No hay ninguna puerta para entrar a la pieza donde vive José Palma, el reportero cultural. Si usted es aficionado a las actividades de literatura, artes, ballet o cualquier cosa relacionada con la cultura, probablemente lo haya visto con su cuaderno, anotando cada detalle de lo que está ocurriendo. Su pieza en sí es una enciclopedia de todos los saberes. Hay tantos cuadernos, libros y anotaciones que un día no cupieron más y la frágil pared de madera cedió y se quebró a la mitad. Es difícil de explicar cómo la casa no se ha caído entera abajo.

"La cultura me partió la casa", dice José, soltando una risa, aunque por estos días el reportero cultural no anda para bromas. La semana pasada, alguien le robó dos de sus cuadernos históricos donde tenía registrada historia, datos arquitectónicos y detalles de la estación de trenes de calle Valdivia, la "estación nueva". "Y estoy en la más completa indefensión. Me lo sacaron del velador", asegura.

-¿Qué cree que pasó?

-Vaya uno a saber, no tengo sospechas de nadie, pudo ser en el día, cuando no estaba aquí.

Hasta la pérdida de sus dos cuadernos, José prácticamente no pasaba en la casa durante el día.
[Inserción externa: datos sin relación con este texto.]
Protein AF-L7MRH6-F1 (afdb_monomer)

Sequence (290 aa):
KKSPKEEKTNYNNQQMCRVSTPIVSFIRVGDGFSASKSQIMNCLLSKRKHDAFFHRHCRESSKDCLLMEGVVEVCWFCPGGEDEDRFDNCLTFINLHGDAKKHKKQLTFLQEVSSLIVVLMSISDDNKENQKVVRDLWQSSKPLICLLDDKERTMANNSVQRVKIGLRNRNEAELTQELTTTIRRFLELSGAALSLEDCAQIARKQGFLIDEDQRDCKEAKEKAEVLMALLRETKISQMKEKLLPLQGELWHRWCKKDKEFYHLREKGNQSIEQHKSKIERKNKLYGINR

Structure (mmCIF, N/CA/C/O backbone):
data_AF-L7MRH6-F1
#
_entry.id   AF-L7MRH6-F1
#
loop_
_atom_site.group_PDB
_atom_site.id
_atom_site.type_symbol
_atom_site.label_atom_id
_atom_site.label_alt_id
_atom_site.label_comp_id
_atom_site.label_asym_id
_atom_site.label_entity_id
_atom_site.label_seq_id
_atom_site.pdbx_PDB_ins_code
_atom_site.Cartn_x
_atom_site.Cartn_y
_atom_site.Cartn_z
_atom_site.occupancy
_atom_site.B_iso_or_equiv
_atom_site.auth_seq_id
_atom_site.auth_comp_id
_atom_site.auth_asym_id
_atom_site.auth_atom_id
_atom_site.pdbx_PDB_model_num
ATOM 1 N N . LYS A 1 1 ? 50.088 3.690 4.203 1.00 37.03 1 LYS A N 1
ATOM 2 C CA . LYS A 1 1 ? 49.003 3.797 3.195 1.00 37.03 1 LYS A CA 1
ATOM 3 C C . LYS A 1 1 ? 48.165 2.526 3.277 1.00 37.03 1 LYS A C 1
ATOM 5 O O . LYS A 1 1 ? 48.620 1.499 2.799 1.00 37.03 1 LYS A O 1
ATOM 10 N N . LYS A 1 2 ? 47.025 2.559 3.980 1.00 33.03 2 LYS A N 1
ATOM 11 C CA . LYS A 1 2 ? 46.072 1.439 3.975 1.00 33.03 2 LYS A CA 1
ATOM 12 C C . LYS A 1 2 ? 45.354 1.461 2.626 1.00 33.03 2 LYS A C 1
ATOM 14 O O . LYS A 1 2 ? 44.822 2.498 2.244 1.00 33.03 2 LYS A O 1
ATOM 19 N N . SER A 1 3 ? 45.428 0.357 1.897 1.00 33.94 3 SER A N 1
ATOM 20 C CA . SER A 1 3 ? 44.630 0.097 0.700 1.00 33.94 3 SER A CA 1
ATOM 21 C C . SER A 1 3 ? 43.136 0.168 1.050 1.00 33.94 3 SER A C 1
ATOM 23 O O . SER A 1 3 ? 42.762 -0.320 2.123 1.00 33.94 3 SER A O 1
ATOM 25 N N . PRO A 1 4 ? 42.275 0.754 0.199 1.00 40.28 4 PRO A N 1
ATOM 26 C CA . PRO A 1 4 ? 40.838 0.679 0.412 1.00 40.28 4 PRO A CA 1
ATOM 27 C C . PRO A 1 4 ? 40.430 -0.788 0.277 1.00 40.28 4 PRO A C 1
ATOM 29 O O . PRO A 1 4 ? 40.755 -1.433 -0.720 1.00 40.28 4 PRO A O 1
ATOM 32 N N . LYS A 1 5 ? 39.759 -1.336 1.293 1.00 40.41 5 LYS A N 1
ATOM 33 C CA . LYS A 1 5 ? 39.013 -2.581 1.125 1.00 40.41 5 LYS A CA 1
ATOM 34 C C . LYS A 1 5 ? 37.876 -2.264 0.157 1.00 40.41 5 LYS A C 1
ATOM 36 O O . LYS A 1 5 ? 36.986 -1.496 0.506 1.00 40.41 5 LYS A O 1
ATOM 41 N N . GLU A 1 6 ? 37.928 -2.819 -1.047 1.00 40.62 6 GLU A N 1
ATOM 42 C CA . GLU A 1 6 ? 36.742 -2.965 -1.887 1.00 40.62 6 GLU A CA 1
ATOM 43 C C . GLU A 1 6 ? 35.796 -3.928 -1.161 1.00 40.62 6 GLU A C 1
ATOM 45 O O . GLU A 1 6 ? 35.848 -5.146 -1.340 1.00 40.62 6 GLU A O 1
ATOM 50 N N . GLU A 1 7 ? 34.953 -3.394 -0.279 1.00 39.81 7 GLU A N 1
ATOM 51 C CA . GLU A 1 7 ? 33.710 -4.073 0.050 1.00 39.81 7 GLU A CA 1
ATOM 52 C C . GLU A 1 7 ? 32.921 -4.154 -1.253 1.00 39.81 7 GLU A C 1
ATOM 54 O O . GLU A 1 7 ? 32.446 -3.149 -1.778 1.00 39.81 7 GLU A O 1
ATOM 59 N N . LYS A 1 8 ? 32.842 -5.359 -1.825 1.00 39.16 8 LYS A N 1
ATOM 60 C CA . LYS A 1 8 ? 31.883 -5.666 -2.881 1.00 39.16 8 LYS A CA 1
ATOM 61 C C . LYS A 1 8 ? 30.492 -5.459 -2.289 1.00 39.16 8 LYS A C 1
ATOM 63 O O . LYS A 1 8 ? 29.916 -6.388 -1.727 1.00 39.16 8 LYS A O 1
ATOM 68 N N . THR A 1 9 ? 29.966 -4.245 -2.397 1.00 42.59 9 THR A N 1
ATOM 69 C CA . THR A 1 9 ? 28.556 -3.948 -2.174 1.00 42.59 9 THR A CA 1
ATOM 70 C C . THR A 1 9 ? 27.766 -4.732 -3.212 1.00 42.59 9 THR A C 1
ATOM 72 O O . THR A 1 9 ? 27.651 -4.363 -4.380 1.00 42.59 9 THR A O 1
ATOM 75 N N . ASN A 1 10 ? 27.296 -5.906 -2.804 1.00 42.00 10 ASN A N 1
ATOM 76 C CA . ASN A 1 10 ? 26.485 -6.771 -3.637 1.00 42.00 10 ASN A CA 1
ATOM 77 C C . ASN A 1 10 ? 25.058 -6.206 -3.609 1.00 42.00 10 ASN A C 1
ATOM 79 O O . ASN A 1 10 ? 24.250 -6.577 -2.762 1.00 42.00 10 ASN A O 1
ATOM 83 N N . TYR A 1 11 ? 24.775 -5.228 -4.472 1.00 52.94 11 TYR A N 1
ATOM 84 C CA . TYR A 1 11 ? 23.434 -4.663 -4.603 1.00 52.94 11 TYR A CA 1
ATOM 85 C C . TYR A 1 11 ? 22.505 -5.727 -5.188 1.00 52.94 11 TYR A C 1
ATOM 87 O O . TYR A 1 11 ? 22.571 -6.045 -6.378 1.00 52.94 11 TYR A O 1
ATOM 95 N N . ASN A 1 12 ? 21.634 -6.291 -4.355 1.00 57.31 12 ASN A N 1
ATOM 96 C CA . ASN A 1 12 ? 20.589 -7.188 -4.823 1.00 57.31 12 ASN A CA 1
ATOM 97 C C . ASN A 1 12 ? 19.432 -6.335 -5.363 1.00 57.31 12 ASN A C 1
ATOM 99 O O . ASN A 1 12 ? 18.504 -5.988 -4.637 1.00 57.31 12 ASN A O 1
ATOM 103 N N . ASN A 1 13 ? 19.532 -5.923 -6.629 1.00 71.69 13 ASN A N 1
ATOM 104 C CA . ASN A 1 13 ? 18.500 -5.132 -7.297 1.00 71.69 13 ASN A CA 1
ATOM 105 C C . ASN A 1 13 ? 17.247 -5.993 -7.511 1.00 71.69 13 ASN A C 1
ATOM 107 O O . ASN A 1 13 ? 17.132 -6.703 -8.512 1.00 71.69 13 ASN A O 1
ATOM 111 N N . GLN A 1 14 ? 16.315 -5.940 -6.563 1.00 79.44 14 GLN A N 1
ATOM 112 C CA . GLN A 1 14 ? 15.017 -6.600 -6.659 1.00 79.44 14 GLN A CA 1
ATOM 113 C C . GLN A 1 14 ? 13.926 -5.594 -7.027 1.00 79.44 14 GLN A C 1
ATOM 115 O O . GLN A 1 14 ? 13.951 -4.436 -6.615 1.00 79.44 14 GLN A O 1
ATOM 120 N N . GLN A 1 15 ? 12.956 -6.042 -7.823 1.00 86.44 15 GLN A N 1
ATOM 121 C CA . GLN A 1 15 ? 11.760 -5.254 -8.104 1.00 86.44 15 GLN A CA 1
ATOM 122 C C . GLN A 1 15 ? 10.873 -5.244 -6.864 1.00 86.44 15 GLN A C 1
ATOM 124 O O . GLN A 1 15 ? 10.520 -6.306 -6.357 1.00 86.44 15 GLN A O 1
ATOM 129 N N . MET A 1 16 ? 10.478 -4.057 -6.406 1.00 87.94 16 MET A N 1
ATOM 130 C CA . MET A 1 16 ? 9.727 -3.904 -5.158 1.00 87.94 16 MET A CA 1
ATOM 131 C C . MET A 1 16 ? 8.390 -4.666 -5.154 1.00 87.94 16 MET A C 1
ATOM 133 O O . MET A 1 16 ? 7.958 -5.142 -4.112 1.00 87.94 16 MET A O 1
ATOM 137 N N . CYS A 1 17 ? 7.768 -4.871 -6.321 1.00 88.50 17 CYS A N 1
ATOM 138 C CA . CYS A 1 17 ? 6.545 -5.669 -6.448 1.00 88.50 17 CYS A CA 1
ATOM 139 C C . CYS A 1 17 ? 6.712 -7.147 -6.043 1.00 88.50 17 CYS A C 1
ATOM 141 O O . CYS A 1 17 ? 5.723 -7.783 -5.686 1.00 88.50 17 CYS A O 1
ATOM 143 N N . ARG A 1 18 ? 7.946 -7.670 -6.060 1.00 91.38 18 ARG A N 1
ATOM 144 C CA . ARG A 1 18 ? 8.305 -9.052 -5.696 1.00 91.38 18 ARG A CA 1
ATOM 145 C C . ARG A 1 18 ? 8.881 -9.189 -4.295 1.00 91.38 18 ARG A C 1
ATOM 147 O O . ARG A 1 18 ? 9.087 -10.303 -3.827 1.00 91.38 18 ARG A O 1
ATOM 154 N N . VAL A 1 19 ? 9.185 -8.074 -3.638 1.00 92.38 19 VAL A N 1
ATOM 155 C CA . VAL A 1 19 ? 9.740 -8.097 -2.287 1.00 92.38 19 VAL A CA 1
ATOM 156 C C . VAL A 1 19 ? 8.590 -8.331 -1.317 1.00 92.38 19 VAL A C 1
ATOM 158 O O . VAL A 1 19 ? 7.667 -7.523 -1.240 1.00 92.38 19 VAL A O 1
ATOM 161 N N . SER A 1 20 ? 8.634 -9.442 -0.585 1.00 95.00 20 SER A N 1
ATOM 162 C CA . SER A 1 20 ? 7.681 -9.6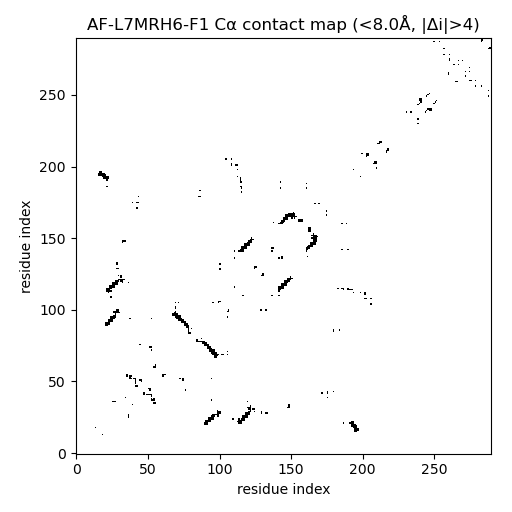99 0.492 1.00 95.00 20 SER A CA 1
ATOM 163 C C . SER A 1 20 ? 8.013 -8.818 1.690 1.00 95.00 20 SER A C 1
ATOM 165 O O . SER A 1 20 ? 9.092 -8.926 2.273 1.00 95.00 20 SER A O 1
ATOM 167 N N . THR A 1 21 ? 7.072 -7.967 2.077 1.00 95.25 21 THR A N 1
ATOM 168 C CA . THR A 1 21 ? 7.203 -7.054 3.215 1.00 95.25 21 THR A CA 1
ATOM 169 C C . THR A 1 21 ? 5.986 -7.190 4.128 1.00 95.25 21 THR A C 1
ATOM 171 O O . THR A 1 21 ? 4.900 -7.581 3.686 1.00 95.25 21 THR A O 1
ATOM 174 N N . PRO A 1 22 ? 6.120 -6.884 5.426 1.00 96.69 22 PRO A N 1
ATOM 175 C CA . PRO A 1 22 ? 4.954 -6.722 6.275 1.00 96.69 22 PRO A CA 1
ATOM 176 C C . PRO A 1 22 ? 4.106 -5.534 5.803 1.00 96.69 22 PRO A C 1
ATOM 178 O O . PRO A 1 22 ? 4.630 -4.455 5.505 1.00 96.69 22 PRO A O 1
ATOM 181 N N . ILE A 1 23 ? 2.788 -5.733 5.767 1.00 97.50 23 ILE A N 1
ATOM 182 C CA . ILE A 1 23 ? 1.825 -4.741 5.286 1.00 97.50 23 ILE A CA 1
ATOM 183 C C . ILE A 1 23 ? 1.120 -4.086 6.476 1.00 97.50 23 ILE A C 1
ATOM 185 O O . ILE A 1 23 ? 0.430 -4.756 7.251 1.00 97.50 23 ILE A O 1
ATOM 189 N N . VAL A 1 24 ? 1.256 -2.767 6.601 1.00 97.75 24 VAL A N 1
ATOM 190 C CA . VAL A 1 24 ? 0.577 -1.944 7.606 1.00 97.75 24 VAL A CA 1
ATOM 191 C C . VAL A 1 24 ? -0.508 -1.112 6.926 1.00 97.75 24 VAL A C 1
ATOM 193 O O . VAL A 1 24 ? -0.225 -0.116 6.257 1.00 97.75 24 VAL A O 1
ATOM 196 N N . SER A 1 25 ? -1.766 -1.501 7.116 1.00 97.94 25 SER A N 1
ATOM 197 C CA . SER A 1 25 ? -2.905 -0.832 6.482 1.00 97.94 25 SER A CA 1
ATOM 198 C C . SER A 1 25 ? -3.588 0.139 7.424 1.00 97.94 25 SER A C 1
ATOM 200 O O . SER A 1 25 ? -4.011 -0.225 8.517 1.00 97.94 25 SER A O 1
ATOM 202 N N . PHE A 1 26 ? -3.767 1.370 6.971 1.00 98.19 26 PHE A N 1
ATOM 203 C CA . PHE A 1 26 ? -4.477 2.417 7.682 1.00 98.19 26 PHE A CA 1
ATOM 204 C C . PHE A 1 26 ? -5.866 2.599 7.083 1.00 98.19 26 PHE A C 1
ATOM 206 O O . PHE A 1 26 ? -6.024 2.919 5.898 1.00 98.19 26 PHE A O 1
ATOM 213 N N . ILE A 1 27 ? -6.887 2.493 7.925 1.00 97.25 27 ILE A N 1
ATOM 214 C CA . ILE A 1 27 ? -8.284 2.707 7.554 1.00 97.25 27 ILE A CA 1
ATOM 215 C C . ILE A 1 27 ? -8.936 3.726 8.487 1.00 97.25 27 ILE A C 1
ATOM 217 O O . ILE A 1 27 ? -8.537 3.887 9.639 1.00 97.25 27 ILE A O 1
ATOM 221 N N . ARG A 1 28 ? -9.948 4.425 7.980 1.00 94.81 28 ARG A N 1
ATOM 222 C CA . ARG A 1 28 ? -10.819 5.294 8.774 1.00 94.81 28 ARG A CA 1
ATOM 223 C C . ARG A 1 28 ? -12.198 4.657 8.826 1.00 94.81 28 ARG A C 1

Se iba temprano a la Biblioteca Regional, pescaba "El Mercurio" o "La Estrella" y buscaba actividades culturales donde ir anotando datos. En su pieza cuelga un pequeño plato de cartón donde tiene anotada toda la agenda de julio. "No estoy tranquilo", reconoce. Por ahora, la agenda de este mes queda en stand by.
¿qué hacer?

El reportero cultural recicla cuadernos. Cuando alguien tira alguno a medio escribir por ahí, los recoge y los deja en la entrada de su casa. Si necesita uno, le sacará las guías y hojas rayadas que algún estudiante dejó botadas y dejará las hojas vírgenes para escribir todos los datos que pueda. El conocimiento es su necesidad. Aunque es contador, José tiene en una ruma de libros miles de datos sobre el tema que sea: música, religión, dinosaurios. Todos vienen con recortes de prensa provenientes de los miles de amarillentos diarios que se apilan afuera, a la espera de ser descubiertos por el reportero cultural.

Aunque le da algo de miedo lo sucedido -pero dice que no es la primera vez-, José se vuelve a reír y dice que "así es la vida". No tiene bodega dónde guardar sus cosas y dice que va a tener que fondear por ahí los cuadernos para que no se vuelva a repetir una experiencia semejante. "No todos aprecian esto", dice mirando sus cuadernos. "Pero ¿qué puedo hacer? No ve que la cultura me partió la casa, no puedo poner puerta. ¿Qué puedo poner ahí?".

2004 Ese año partió escribiendo cuadernos con datos de actividades culturales.